What you need to do:
Starting at the line that contains "ATOM 20 N N . GLU A 1 4 ?" and stopping at the line that contains "ATOM 48 C C", restate each line of the records below exactly. Omit the pictures.

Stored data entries

>>>

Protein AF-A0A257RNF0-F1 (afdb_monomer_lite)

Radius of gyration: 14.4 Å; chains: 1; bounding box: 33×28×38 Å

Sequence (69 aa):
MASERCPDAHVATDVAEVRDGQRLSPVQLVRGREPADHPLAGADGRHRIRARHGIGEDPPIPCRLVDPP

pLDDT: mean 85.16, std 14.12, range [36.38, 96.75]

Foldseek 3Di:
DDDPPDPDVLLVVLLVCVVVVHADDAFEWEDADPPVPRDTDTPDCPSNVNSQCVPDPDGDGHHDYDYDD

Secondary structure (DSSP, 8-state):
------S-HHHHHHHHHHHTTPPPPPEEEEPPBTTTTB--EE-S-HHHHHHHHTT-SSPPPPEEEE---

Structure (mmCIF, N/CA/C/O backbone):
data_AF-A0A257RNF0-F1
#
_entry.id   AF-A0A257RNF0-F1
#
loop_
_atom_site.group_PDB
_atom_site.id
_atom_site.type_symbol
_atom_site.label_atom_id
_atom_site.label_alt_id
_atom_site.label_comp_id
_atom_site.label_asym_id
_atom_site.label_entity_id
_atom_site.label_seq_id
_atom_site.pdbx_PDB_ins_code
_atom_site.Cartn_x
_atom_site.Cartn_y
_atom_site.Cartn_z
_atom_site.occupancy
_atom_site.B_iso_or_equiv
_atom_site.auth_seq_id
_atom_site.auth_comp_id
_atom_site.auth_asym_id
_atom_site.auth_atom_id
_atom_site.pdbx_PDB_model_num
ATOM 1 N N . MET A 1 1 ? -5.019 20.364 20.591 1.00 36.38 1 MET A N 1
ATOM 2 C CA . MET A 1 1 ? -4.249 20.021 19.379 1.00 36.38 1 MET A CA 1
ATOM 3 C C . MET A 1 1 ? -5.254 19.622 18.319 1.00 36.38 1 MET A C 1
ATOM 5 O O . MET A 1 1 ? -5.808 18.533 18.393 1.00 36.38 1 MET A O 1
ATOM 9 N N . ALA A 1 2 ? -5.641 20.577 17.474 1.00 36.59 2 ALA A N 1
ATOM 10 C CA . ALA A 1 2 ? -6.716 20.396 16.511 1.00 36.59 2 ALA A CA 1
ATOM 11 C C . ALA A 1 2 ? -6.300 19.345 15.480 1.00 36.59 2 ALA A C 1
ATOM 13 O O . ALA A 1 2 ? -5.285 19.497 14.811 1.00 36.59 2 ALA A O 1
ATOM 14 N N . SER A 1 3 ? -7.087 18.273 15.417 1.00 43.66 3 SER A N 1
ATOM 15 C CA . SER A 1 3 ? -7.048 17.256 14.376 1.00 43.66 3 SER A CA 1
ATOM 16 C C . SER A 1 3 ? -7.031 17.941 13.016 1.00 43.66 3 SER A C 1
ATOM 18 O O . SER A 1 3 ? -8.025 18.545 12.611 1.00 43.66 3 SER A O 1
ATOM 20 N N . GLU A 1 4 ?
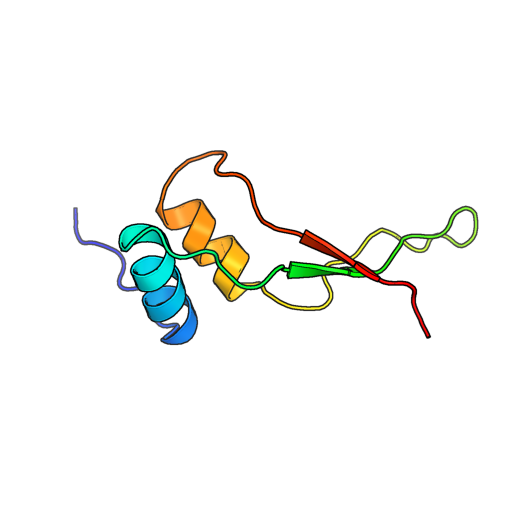 -5.905 17.842 12.322 1.00 47.00 4 GLU A N 1
ATOM 21 C CA . GLU A 1 4 ? -5.764 18.267 10.940 1.00 47.00 4 GLU A CA 1
ATOM 22 C C . GLU A 1 4 ? -6.774 17.468 10.112 1.00 47.00 4 GLU A C 1
ATOM 24 O O . GLU A 1 4 ? -6.680 16.252 9.936 1.00 47.00 4 GLU A O 1
ATOM 29 N N . ARG A 1 5 ? -7.855 18.142 9.726 1.00 52.47 5 ARG A N 1
ATOM 30 C CA . ARG A 1 5 ? -8.971 17.559 8.995 1.00 52.47 5 ARG A CA 1
ATOM 31 C C . ARG A 1 5 ? -8.446 17.187 7.611 1.00 52.47 5 ARG A C 1
ATOM 33 O O . ARG A 1 5 ? -8.234 18.061 6.778 1.00 52.47 5 ARG A O 1
ATOM 40 N N . CYS A 1 6 ? -8.175 15.901 7.396 1.00 49.66 6 CYS A N 1
ATOM 41 C CA . CYS A 1 6 ? -7.664 15.397 6.125 1.00 49.66 6 CYS A CA 1
ATOM 42 C C . CYS A 1 6 ? -8.676 15.739 5.008 1.00 49.66 6 CYS A C 1
ATOM 44 O O . CYS A 1 6 ? -9.824 15.304 5.098 1.00 49.66 6 CYS A O 1
ATOM 46 N N . PRO A 1 7 ? -8.303 16.521 3.977 1.00 54.69 7 PRO A N 1
ATOM 47 C CA . PRO A 1 7 ? -9.240 17.030 2.965 1.00 54.69 7 PRO A CA 1
ATOM 48 C C . PRO A 1 7 ? -9.697 15.972 1.947 1.00 54.69 7 PRO A C 1
ATOM 50 O O . PRO A 1 7 ? -10.461 16.277 1.037 1.00 54.69 7 PRO A O 1
ATOM 53 N N . ASP A 1 8 ? -9.237 14.732 2.085 1.00 72.00 8 ASP A N 1
ATOM 54 C CA . ASP A 1 8 ? -9.514 13.648 1.150 1.00 72.00 8 ASP A CA 1
ATOM 55 C C . ASP A 1 8 ? -10.612 12.745 1.727 1.00 72.00 8 ASP A C 1
ATOM 57 O O . ASP A 1 8 ? -10.366 11.970 2.656 1.00 72.00 8 ASP A O 1
ATOM 61 N N . ALA A 1 9 ? -11.833 12.854 1.191 1.00 83.81 9 ALA A N 1
ATOM 62 C CA . ALA A 1 9 ? -12.988 12.065 1.635 1.00 83.81 9 ALA A CA 1
ATOM 63 C C . ALA A 1 9 ? -12.693 10.554 1.628 1.00 83.81 9 ALA A C 1
ATOM 65 O O . ALA A 1 9 ? -13.099 9.846 2.543 1.00 83.81 9 ALA A O 1
ATOM 66 N N . HIS A 1 10 ? -11.897 10.089 0.659 1.00 85.56 10 HIS A N 1
ATOM 67 C CA . HIS A 1 10 ? -11.459 8.697 0.566 1.00 85.56 10 HIS A CA 1
ATOM 68 C C . HIS A 1 10 ? -10.622 8.256 1.774 1.00 85.56 10 H
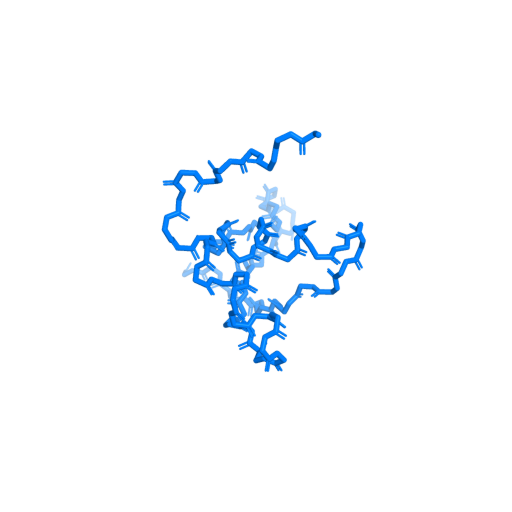IS A C 1
ATOM 70 O O . HIS A 1 10 ? -10.835 7.169 2.295 1.00 85.56 10 HIS A O 1
ATOM 76 N N . VAL A 1 11 ? -9.720 9.111 2.272 1.00 88.81 11 VAL A N 1
ATOM 77 C CA . VAL A 1 11 ? -8.909 8.799 3.462 1.00 88.81 11 VAL A CA 1
ATOM 78 C C . VAL A 1 11 ? -9.794 8.721 4.701 1.00 88.81 11 VAL A C 1
ATOM 80 O O . VAL A 1 11 ? -9.597 7.846 5.534 1.00 88.81 11 VAL A O 1
ATOM 83 N N . ALA A 1 12 ? -10.775 9.617 4.833 1.00 89.00 12 ALA A N 1
ATOM 84 C CA . ALA A 1 12 ? -11.703 9.585 5.960 1.00 89.00 12 ALA A CA 1
ATOM 85 C C . ALA A 1 12 ? -12.542 8.296 5.972 1.00 89.00 12 ALA A C 1
ATOM 87 O O . ALA A 1 12 ? -12.694 7.689 7.032 1.00 89.00 12 ALA A O 1
ATOM 88 N N . THR A 1 13 ? -13.027 7.860 4.805 1.00 89.88 13 THR A N 1
ATOM 89 C CA . THR A 1 13 ? -13.727 6.579 4.644 1.00 89.88 13 THR A CA 1
ATOM 90 C C . THR A 1 13 ? -12.831 5.407 5.026 1.00 89.88 13 THR A C 1
ATOM 92 O O . THR A 1 13 ? -13.203 4.639 5.904 1.00 89.88 13 THR A O 1
ATOM 95 N N . ASP A 1 14 ? -11.624 5.310 4.467 1.00 90.50 14 ASP A N 1
ATOM 96 C CA . ASP A 1 14 ? -10.697 4.217 4.788 1.00 90.50 14 ASP A CA 1
ATOM 97 C C . ASP A 1 14 ? -10.319 4.190 6.283 1.00 90.50 14 ASP A C 1
ATOM 99 O O . ASP A 1 14 ? -10.177 3.125 6.882 1.00 90.50 14 ASP A O 1
ATOM 103 N N . VAL A 1 15 ? -10.150 5.357 6.920 1.00 90.62 15 VAL A N 1
ATOM 104 C CA . VAL A 1 15 ? -9.894 5.434 8.369 1.00 90.62 15 VAL A CA 1
ATOM 105 C C . VAL A 1 15 ? -11.084 4.891 9.156 1.00 90.62 15 VAL A C 1
ATOM 107 O O . VAL A 1 15 ? -10.871 4.192 10.148 1.00 90.62 15 VAL A O 1
ATOM 110 N N . ALA A 1 16 ? -12.315 5.201 8.740 1.00 90.25 16 ALA A N 1
ATOM 111 C CA . ALA A 1 16 ? -13.517 4.657 9.363 1.00 90.25 16 ALA A CA 1
ATOM 112 C C . ALA A 1 16 ? -13.576 3.131 9.205 1.00 90.25 16 ALA A C 1
ATOM 114 O O . ALA A 1 16 ? -13.710 2.439 10.210 1.00 90.25 16 ALA A O 1
ATOM 115 N N . GLU A 1 17 ? -13.340 2.609 7.996 1.00 89.62 17 GLU A N 1
ATOM 116 C CA . GLU A 1 17 ? -13.303 1.164 7.740 1.00 89.62 17 GLU A CA 1
ATOM 117 C C . GLU A 1 17 ? -12.305 0.454 8.663 1.00 89.62 17 GLU A C 1
ATOM 119 O O . GLU A 1 17 ? -12.638 -0.533 9.320 1.00 89.62 17 GLU A O 1
ATOM 124 N N . VAL A 1 18 ? -11.080 0.975 8.786 1.00 88.69 18 VAL A N 1
ATOM 125 C CA . VAL A 1 18 ? -10.082 0.355 9.668 1.00 88.69 18 VAL A CA 1
ATOM 126 C C . VAL A 1 18 ? -10.475 0.451 11.143 1.00 88.69 18 VAL A C 1
ATOM 128 O O . VAL A 1 18 ? -10.236 -0.499 11.891 1.00 88.69 18 VAL A O 1
ATOM 131 N N . ARG A 1 19 ? -11.049 1.577 11.584 1.00 88.25 19 ARG A N 1
ATOM 132 C CA . ARG A 1 19 ? -11.507 1.756 12.974 1.00 88.25 19 ARG A CA 1
ATOM 133 C C . ARG A 1 19 ? -12.644 0.805 13.331 1.00 88.25 19 ARG A C 1
ATOM 135 O O . ARG A 1 19 ? -12.664 0.306 14.452 1.00 88.25 19 ARG A O 1
ATOM 142 N N . ASP A 1 20 ? -13.497 0.490 12.366 1.00 90.56 20 ASP A N 1
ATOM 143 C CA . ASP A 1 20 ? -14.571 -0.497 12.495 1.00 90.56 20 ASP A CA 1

<<<

Written solution:
ATOM 20 N N . GLU A 1 4 ?
 -5.905 17.842 12.322 1.00 47.00 4 GLU A N 1
ATOM 21 C CA . GLU A 1 4 ? -5.764 18.267 10.940 1.00 47.00 4 GLU A CA 1
ATOM 22 C C . GLU A 1 4 ? -6.774 17.468 10.112 1.00 47.00 4 GLU A C 1
ATOM 24 O O . GLU A 1 4 ? -6.680 16.252 9.936 1.00 47.00 4 GLU A O 1
ATOM 29 N N . ARG A 1 5 ? -7.855 18.142 9.726 1.00 52.47 5 ARG A N 1
ATOM 30 C CA . ARG A 1 5 ? -8.971 17.559 8.995 1.00 52.47 5 ARG A CA 1
ATOM 31 C C . ARG A 1 5 ? -8.446 17.187 7.611 1.00 52.47 5 ARG A C 1
ATOM 33 O O . ARG A 1 5 ? -8.234 18.061 6.778 1.00 52.47 5 ARG A O 1
ATOM 40 N N . CYS A 1 6 ? -8.175 15.901 7.396 1.00 49.66 6 CYS A N 1
ATOM 41 C CA . CYS A 1 6 ? -7.664 15.397 6.125 1.00 49.66 6 CYS A CA 1
ATOM 42 C C . CYS A 1 6 ? -8.676 15.739 5.008 1.00 49.66 6 CYS A C 1
ATOM 44 O O . CYS A 1 6 ? -9.824 15.304 5.098 1.00 49.66 6 CYS A O 1
ATOM 46 N N . PRO A 1 7 ? -8.303 16.521 3.977 1.00 54.69 7 PRO A N 1
ATOM 47 C CA . PRO A 1 7 ? -9.240 17.030 2.965 1.00 54.69 7 PRO A CA 1
ATOM 48 C C . PRO A 1 7 ? -9.697 15.972 1.947 1.00 54.69 7 PRO A C 1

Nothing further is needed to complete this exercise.